I have two lists, each containing a few thousand data tables. The data tables contain id's and each id will only appear once within each list. Additionally, each data table will have different columns, though they will share column names with some other data tables. For example, in my lists created below, id 1 appears in the 1st data table in list1 and the 2nd data table in list2. In the first list id 1 has data for columns 'a' and 'd' and in the second list it has columns for 'a' and 'b'.

library(data.table)
# Create 2 lists of data frames
list1 <- list(data.table(id=c(1,3), a=c(0,0), d=c(1,1)),
              data.table(id=c(2,4), b=c(1,0), c=c(2,1), f=c(3,1)),
              data.table(id=c(5,6), a=c(4,0), b=c(2,1)))

list2 <- list(data.table(id=c(2,3,6), c=c(0,0,1), d=c(1,1,0), e=c(0,1,2)),
              data.table(id=c(1,4,5), a=c(1,0,3), b=c(2,1,2)))

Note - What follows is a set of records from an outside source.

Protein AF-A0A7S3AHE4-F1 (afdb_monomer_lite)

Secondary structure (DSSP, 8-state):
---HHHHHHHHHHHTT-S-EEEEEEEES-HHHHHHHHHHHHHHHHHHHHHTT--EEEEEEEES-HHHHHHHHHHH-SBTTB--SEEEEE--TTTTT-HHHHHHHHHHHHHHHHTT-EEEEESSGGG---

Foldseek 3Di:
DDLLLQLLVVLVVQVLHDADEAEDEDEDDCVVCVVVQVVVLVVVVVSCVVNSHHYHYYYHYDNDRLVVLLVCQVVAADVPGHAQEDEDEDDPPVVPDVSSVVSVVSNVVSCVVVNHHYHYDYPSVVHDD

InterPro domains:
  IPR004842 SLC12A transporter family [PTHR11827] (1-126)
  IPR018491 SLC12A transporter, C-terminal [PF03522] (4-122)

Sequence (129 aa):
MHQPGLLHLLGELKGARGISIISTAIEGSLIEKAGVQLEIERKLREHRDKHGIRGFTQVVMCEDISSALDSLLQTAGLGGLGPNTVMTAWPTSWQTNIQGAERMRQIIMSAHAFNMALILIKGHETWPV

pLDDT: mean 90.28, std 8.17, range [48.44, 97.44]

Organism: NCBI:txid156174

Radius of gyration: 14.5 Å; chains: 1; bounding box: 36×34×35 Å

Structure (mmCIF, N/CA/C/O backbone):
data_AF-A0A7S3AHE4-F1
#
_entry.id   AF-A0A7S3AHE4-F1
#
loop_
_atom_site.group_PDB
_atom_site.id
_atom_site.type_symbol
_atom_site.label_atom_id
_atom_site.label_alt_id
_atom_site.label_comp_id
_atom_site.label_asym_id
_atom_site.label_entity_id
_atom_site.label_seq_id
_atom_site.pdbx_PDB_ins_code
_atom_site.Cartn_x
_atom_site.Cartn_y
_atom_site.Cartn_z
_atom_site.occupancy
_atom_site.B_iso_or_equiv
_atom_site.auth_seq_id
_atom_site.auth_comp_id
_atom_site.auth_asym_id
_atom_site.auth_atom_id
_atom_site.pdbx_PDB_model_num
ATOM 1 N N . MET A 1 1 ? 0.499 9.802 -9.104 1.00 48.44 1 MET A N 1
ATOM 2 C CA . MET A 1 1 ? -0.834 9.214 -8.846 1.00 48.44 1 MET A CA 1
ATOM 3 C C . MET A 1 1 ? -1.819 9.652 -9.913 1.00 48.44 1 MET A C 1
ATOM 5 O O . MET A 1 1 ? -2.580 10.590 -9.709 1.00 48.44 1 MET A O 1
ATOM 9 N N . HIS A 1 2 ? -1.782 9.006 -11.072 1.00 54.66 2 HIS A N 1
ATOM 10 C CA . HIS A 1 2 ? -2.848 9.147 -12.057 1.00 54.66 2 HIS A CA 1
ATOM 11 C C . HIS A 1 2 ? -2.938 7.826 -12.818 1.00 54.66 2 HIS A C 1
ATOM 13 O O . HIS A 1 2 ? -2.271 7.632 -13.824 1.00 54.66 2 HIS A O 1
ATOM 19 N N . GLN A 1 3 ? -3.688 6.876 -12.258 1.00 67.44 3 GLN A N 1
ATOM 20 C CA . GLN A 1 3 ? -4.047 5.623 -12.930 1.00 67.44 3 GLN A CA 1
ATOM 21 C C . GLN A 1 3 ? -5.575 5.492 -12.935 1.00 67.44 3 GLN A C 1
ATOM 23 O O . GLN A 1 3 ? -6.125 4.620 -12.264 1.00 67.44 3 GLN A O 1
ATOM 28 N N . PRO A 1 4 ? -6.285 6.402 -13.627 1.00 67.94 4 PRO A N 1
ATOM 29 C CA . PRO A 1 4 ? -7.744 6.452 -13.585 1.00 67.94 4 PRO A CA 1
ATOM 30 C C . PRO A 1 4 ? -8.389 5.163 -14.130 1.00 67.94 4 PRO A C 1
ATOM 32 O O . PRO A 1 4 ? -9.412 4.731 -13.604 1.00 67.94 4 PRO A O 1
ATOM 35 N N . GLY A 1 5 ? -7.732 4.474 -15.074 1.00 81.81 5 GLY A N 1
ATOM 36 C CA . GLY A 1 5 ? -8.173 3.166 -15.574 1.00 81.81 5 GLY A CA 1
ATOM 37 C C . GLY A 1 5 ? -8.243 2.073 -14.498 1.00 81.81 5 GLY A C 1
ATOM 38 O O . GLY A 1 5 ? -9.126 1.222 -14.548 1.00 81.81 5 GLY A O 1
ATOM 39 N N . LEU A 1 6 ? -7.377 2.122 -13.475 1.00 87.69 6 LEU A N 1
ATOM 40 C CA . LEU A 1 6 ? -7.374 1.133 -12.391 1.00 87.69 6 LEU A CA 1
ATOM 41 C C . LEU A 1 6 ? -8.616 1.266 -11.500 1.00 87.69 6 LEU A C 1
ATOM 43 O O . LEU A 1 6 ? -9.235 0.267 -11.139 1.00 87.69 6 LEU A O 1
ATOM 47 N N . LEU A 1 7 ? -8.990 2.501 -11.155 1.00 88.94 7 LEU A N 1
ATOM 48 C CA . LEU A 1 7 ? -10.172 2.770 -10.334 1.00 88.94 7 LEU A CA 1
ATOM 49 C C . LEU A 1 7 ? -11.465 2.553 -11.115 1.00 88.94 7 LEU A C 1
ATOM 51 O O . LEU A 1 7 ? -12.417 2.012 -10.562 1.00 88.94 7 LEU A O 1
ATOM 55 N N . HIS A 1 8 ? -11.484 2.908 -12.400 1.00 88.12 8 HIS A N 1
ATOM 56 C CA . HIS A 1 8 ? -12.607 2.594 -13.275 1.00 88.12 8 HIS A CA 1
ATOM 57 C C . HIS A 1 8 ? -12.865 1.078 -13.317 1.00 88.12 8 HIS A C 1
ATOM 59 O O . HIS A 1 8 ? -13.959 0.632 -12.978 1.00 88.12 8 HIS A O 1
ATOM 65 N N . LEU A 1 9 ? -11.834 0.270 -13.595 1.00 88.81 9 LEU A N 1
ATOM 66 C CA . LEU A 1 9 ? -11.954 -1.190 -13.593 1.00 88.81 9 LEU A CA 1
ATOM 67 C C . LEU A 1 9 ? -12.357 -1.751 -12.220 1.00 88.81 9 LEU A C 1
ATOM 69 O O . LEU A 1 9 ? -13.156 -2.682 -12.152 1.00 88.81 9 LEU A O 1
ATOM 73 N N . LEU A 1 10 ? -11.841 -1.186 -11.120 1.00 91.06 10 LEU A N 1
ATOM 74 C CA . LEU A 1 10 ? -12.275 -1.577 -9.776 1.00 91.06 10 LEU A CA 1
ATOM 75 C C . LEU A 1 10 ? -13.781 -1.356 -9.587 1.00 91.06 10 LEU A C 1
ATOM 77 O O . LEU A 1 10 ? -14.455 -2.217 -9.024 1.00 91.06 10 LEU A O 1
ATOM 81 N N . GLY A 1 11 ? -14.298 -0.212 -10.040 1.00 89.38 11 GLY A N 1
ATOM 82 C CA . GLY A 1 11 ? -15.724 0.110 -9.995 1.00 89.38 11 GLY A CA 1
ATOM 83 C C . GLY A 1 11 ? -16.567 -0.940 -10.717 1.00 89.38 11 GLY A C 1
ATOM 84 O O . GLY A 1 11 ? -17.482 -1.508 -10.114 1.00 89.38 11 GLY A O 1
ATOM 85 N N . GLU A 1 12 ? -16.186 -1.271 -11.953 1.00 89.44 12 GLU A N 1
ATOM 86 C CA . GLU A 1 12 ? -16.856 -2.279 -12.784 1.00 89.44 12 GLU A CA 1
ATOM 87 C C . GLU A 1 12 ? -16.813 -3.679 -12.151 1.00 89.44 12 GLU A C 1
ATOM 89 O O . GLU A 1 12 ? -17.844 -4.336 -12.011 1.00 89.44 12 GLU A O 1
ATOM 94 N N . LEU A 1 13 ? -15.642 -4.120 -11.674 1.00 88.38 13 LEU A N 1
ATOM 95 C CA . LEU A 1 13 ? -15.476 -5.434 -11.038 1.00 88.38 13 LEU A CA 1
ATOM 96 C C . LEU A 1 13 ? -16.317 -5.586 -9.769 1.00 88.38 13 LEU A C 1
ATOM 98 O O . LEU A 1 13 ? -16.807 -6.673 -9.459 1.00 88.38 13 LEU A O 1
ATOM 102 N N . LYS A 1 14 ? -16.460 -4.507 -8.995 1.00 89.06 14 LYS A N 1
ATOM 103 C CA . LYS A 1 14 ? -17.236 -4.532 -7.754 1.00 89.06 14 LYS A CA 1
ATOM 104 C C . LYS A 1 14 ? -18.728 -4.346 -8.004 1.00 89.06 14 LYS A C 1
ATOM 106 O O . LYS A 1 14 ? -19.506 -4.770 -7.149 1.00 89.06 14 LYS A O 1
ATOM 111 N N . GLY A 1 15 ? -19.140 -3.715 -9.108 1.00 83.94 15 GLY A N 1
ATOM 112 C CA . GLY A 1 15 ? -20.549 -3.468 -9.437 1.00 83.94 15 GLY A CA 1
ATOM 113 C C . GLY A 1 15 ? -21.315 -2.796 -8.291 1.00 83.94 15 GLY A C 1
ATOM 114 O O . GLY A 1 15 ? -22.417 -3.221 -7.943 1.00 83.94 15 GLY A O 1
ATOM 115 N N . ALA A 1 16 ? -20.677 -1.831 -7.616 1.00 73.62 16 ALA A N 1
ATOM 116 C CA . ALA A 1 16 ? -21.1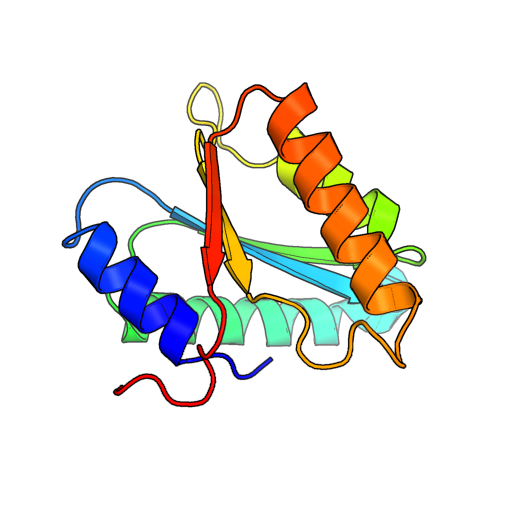59 -1.166 -6.397 1.00 73.62 16 ALA A CA 1
ATOM 117 C C . ALA A 1 16 ? -21.464 -2.096 -5.195 1.00 73.62 16 ALA A C 1
ATOM 119 O O . ALA A 1 16 ? -22.163 -1.705 -4.256 1.00 73.62 16 ALA A O 1
ATOM 120 N N . ARG A 1 17 ? -20.930 -3.324 -5.175 1.00 85.06 17 ARG A N 1
ATOM 121 C CA . ARG A 1 17 ? -21.077 -4.304 -4.085 1.00 85.06 17 ARG A CA 1
ATOM 122 C C . ARG A 1 17 ? -19.757 -4.546 -3.354 1.00 85.06 17 ARG A C 1
ATOM 124 O O . ARG A 1 17 ? -18.671 -4.307 -3.867 1.00 85.06 17 ARG A O 1
ATOM 131 N N . GLY A 1 18 ? -19.849 -5.036 -2.117 1.00 87.88 18 GLY A N 1
ATOM 132 C CA . GLY A 1 18 ? -18.690 -5.226 -1.240 1.00 87.88 18 GLY A CA 1
ATOM 133 C C . GLY A 1 18 ? -18.034 -3.915 -0.788 1.00 87.88 18 GLY A C 1
ATOM 134 O O . GLY A 1 18 ? -18.616 -2.839 -0.949 1.00 87.88 18 GLY A O 1
ATOM 135 N N . ILE A 1 19 ? -16.849 -4.055 -0.191 1.00 91.56 19 ILE A N 1
ATOM 136 C CA . ILE A 1 19 ? -15.994 -2.987 0.339 1.00 91.56 19 ILE A CA 1
ATOM 137 C C . ILE A 1 19 ? -14.613 -3.140 -0.311 1.00 91.56 19 ILE A C 1
ATOM 139 O O . ILE A 1 19 ? -14.137 -4.266 -0.466 1.00 91.56 19 ILE A O 1
ATOM 143 N N . SER A 1 20 ? -13.996 -2.024 -0.691 1.00 93.50 20 SER A N 1
ATOM 144 C CA . SER A 1 20 ? -12.638 -1.960 -1.238 1.00 93.50 20 SER A CA 1
ATOM 145 C C . SER A 1 20 ? -11.768 -1.017 -0.407 1.00 93.50 20 SER A C 1
ATOM 147 O O . SER A 1 20 ? -12.261 -0.035 0.147 1.00 93.50 20 SER A O 1
ATOM 149 N N . ILE A 1 21 ? -10.470 -1.298 -0.330 1.00 94.25 21 ILE A N 1
ATOM 150 C CA . ILE A 1 21 ? -9.487 -0.418 0.309 1.00 94.25 21 ILE A CA 1
ATOM 151 C C . ILE A 1 21 ? -8.563 0.090 -0.794 1.00 94.25 21 ILE A C 1
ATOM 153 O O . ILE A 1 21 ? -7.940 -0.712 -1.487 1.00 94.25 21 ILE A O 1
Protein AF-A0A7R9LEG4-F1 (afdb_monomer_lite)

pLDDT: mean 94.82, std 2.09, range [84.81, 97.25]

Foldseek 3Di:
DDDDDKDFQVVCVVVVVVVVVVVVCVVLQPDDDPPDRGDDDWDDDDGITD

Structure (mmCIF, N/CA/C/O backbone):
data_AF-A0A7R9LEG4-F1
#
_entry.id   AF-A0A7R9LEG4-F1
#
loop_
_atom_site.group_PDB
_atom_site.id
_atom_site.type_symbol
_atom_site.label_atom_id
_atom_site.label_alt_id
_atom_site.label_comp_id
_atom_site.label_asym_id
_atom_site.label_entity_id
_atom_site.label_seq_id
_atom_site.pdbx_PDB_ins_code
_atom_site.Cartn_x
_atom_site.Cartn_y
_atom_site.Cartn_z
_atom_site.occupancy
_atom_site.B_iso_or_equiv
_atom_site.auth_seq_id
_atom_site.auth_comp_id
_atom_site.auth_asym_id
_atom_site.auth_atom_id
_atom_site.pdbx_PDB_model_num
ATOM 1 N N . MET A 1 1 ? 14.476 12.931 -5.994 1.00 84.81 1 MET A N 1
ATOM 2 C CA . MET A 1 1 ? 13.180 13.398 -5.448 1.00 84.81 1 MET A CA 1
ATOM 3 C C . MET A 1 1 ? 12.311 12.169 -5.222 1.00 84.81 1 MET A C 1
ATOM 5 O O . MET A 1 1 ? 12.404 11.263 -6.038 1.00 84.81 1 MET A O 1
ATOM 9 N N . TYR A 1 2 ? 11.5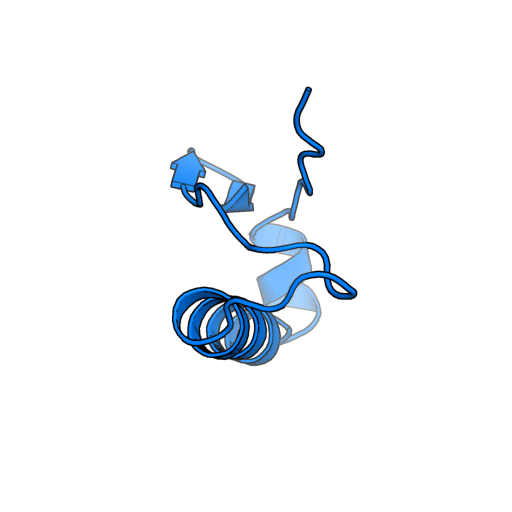25 12.116 -4.145 1.00 93.06 2 TYR A N 1
ATOM 10 C CA . TYR A 1 2 ? 10.652 10.977 -3.821 1.00 93.06 2 TYR A CA 1
ATOM 11 C C . TYR A 1 2 ? 9.206 11.441 -3.637 1.00 93.06 2 TYR A C 1
ATOM 13 O O . TYR A 1 2 ? 8.974 12.585 -3.244 1.00 93.06 2 TYR A O 1
ATOM 21 N N . ALA A 1 3 ? 8.256 10.545 -3.904 1.00 95.50 3 ALA A N 1
ATOM 22 C CA . ALA A 1 3 ? 6.850 10.716 -3.554 1.00 95.50 3 ALA A CA 1
ATOM 23 C C . ALA A 1 3 ? 6.536 9.876 -2.311 1.00 95.50 3 ALA A C 1
ATOM 25 O O . ALA A 1 3 ? 7.046 8.767 -2.170 1.00 95.50 3 ALA A O 1
ATOM 26 N N . MET A 1 4 ? 5.707 10.409 -1.418 1.00 95.31 4 MET A N 1
ATOM 27 C CA . MET A 1 4 ? 5.342 9.767 -0.157 1.00 95.31 4 MET A CA 1
ATOM 28 C C . MET A 1 4 ? 3.822 9.609 -0.089 1.00 95.31 4 MET A C 1
ATOM 30 O O . MET A 1 4 ? 3.097 10.578 -0.320 1.00 95.31 4 MET A O 1
ATOM 34 N N . LYS A 1 5 ? 3.336 8.403 0.228 1.00 94.88 5 LYS A N 1
ATOM 35 C CA . LYS A 1 5 ? 1.903 8.092 0.329 1.00 94.88 5 LYS A CA 1
ATOM 36 C C . LYS A 1 5 ? 1.540 7.845 1.789 1.00 94.88 5 LYS A C 1
ATOM 38 O O . LYS A 1 5 ? 1.881 6.818 2.353 1.00 94.88 5 LYS A O 1
ATOM 43 N N . TYR A 1 6 ? 0.800 8.771 2.386 1.00 94.81 6 TYR A N 1
ATOM 44 C CA . TYR A 1 6 ? 0.341 8.634 3.764 1.00 94.81 6 TYR A CA 1
ATOM 45 C C . TYR A 1 6 ? -0.973 7.851 3.842 1.00 94.81 6 TYR A C 1
ATOM 47 O O . TYR A 1 6 ? -1.957 8.199 3.186 1.00 94.81 6 TYR A O 1
ATOM 55 N N . MET A 1 7 ? -1.010 6.822 4.686 1.00 94.81 7 MET A N 1
ATOM 56 C CA . MET A 1 7 ? -2.196 6.007 4.941 1.00 94.81 7 MET A CA 1
ATOM 57 C C . MET A 1 7 ? -2.503 5.951 6.437 1.00 94.81 7 MET A C 1
ATOM 59 O O . MET A 1 7 ? -1.669 5.557 7.248 1.00 94.81 7 MET A O 1
ATOM 63 N N . SER A 1 8 ? -3.726 6.320 6.816 1.00 95.75 8 SER A N 1
ATOM 64 C CA . SER A 1 8 ? -4.187 6.272 8.207 1.00 95.75 8 SER A CA 1
ATOM 65 C C . SER A 1 8 ? -4.566 4.845 8.616 1.00 95.75 8 SER A C 1
ATOM 67 O O . SER A 1 8 ? -5.377 4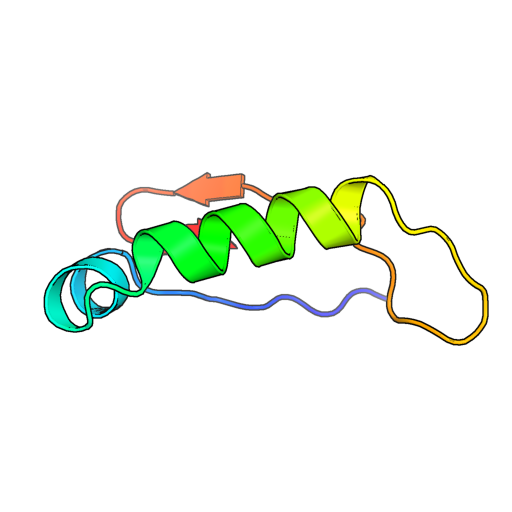.198 7.952 1.00 95.75 8 SER A O 1
ATOM 69 N N . LYS A 1 9 ? -4.027 4.363 9.741 1.00 94.12 9 LYS A N 1
ATOM 70 C CA . LYS A 1 9 ? -4.312 3.023 10.278 1.00 94.12 9 LYS A CA 1
ATOM 71 C C . LYS A 1 9 ? -5.767 2.864 10.720 1.00 94.12 9 LYS A C 1
ATOM 73 O O . LYS A 1 9 ? -6.332 1.801 10.486 1.00 94.12 9 LYS A O 1
ATOM 78 N N . SER A 1 10 ? -6.378 3.896 11.311 1.00 95.12 10 SER A N 1
ATOM 79 C CA . SER A 1 10 ? -7.792 3.840 11.713 1.00 95.12 10 SER A CA 1
ATOM 80 C C . SER A 1 10 ? -8.699 3.690 10.495 1.00 95.12 10 SER A C 1
AT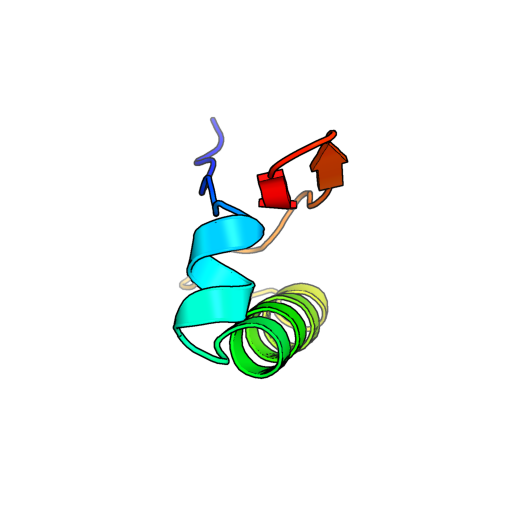OM 82 O O . SER A 1 10 ? -9.503 2.767 10.448 1.00 95.12 10 SER A O 1
ATOM 84 N N . GLN A 1 11 ? -8.472 4.495 9.453 1.00 94.69 11 GLN A N 1
ATOM 85 C CA . GLN A 1 11 ? -9.223 4.385 8.199 1.00 94.69 11 GLN A CA 1
ATOM 86 C C . GLN A 1 11 ? -8.986 3.042 7.496 1.00 94.69 11 GLN A C 1
ATOM 88 O O . GLN A 1 11 ? -9.902 2.495 6.884 1.00 94.69 11 GLN A O 1
ATOM 93 N N . CYS A 1 12 ? -7.774 2.483 7.590 1.00 94.62 12 CYS A N 1
ATOM 94 C CA . CYS A 1 12 ? -7.495 1.149 7.061 1.00 94.62 12 CYS A CA 1
ATOM 95 C C . CYS A 1 12 ? -8.277 0.055 7.796 1.00 94.62 12 CYS A C 1
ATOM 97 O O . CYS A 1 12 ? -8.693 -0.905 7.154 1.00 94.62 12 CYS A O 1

What I need to do is find the id in each list, and average their results.

 list id  a  b  d
list1  1  0 NA  1
list2  1  1  2 NA

NA values are treated as 0, so the result for id 1 should be:

id   a b   d
 1 0.5 1 0.5

Next, the top 3 column names are selected and ordered based on their values so that the result is:

id    top3
 1   b d a

This needs to be repeated for all id's. I have code that can achieve this (below), but for a large list with thousands of data tables and over a million ids it is very slow.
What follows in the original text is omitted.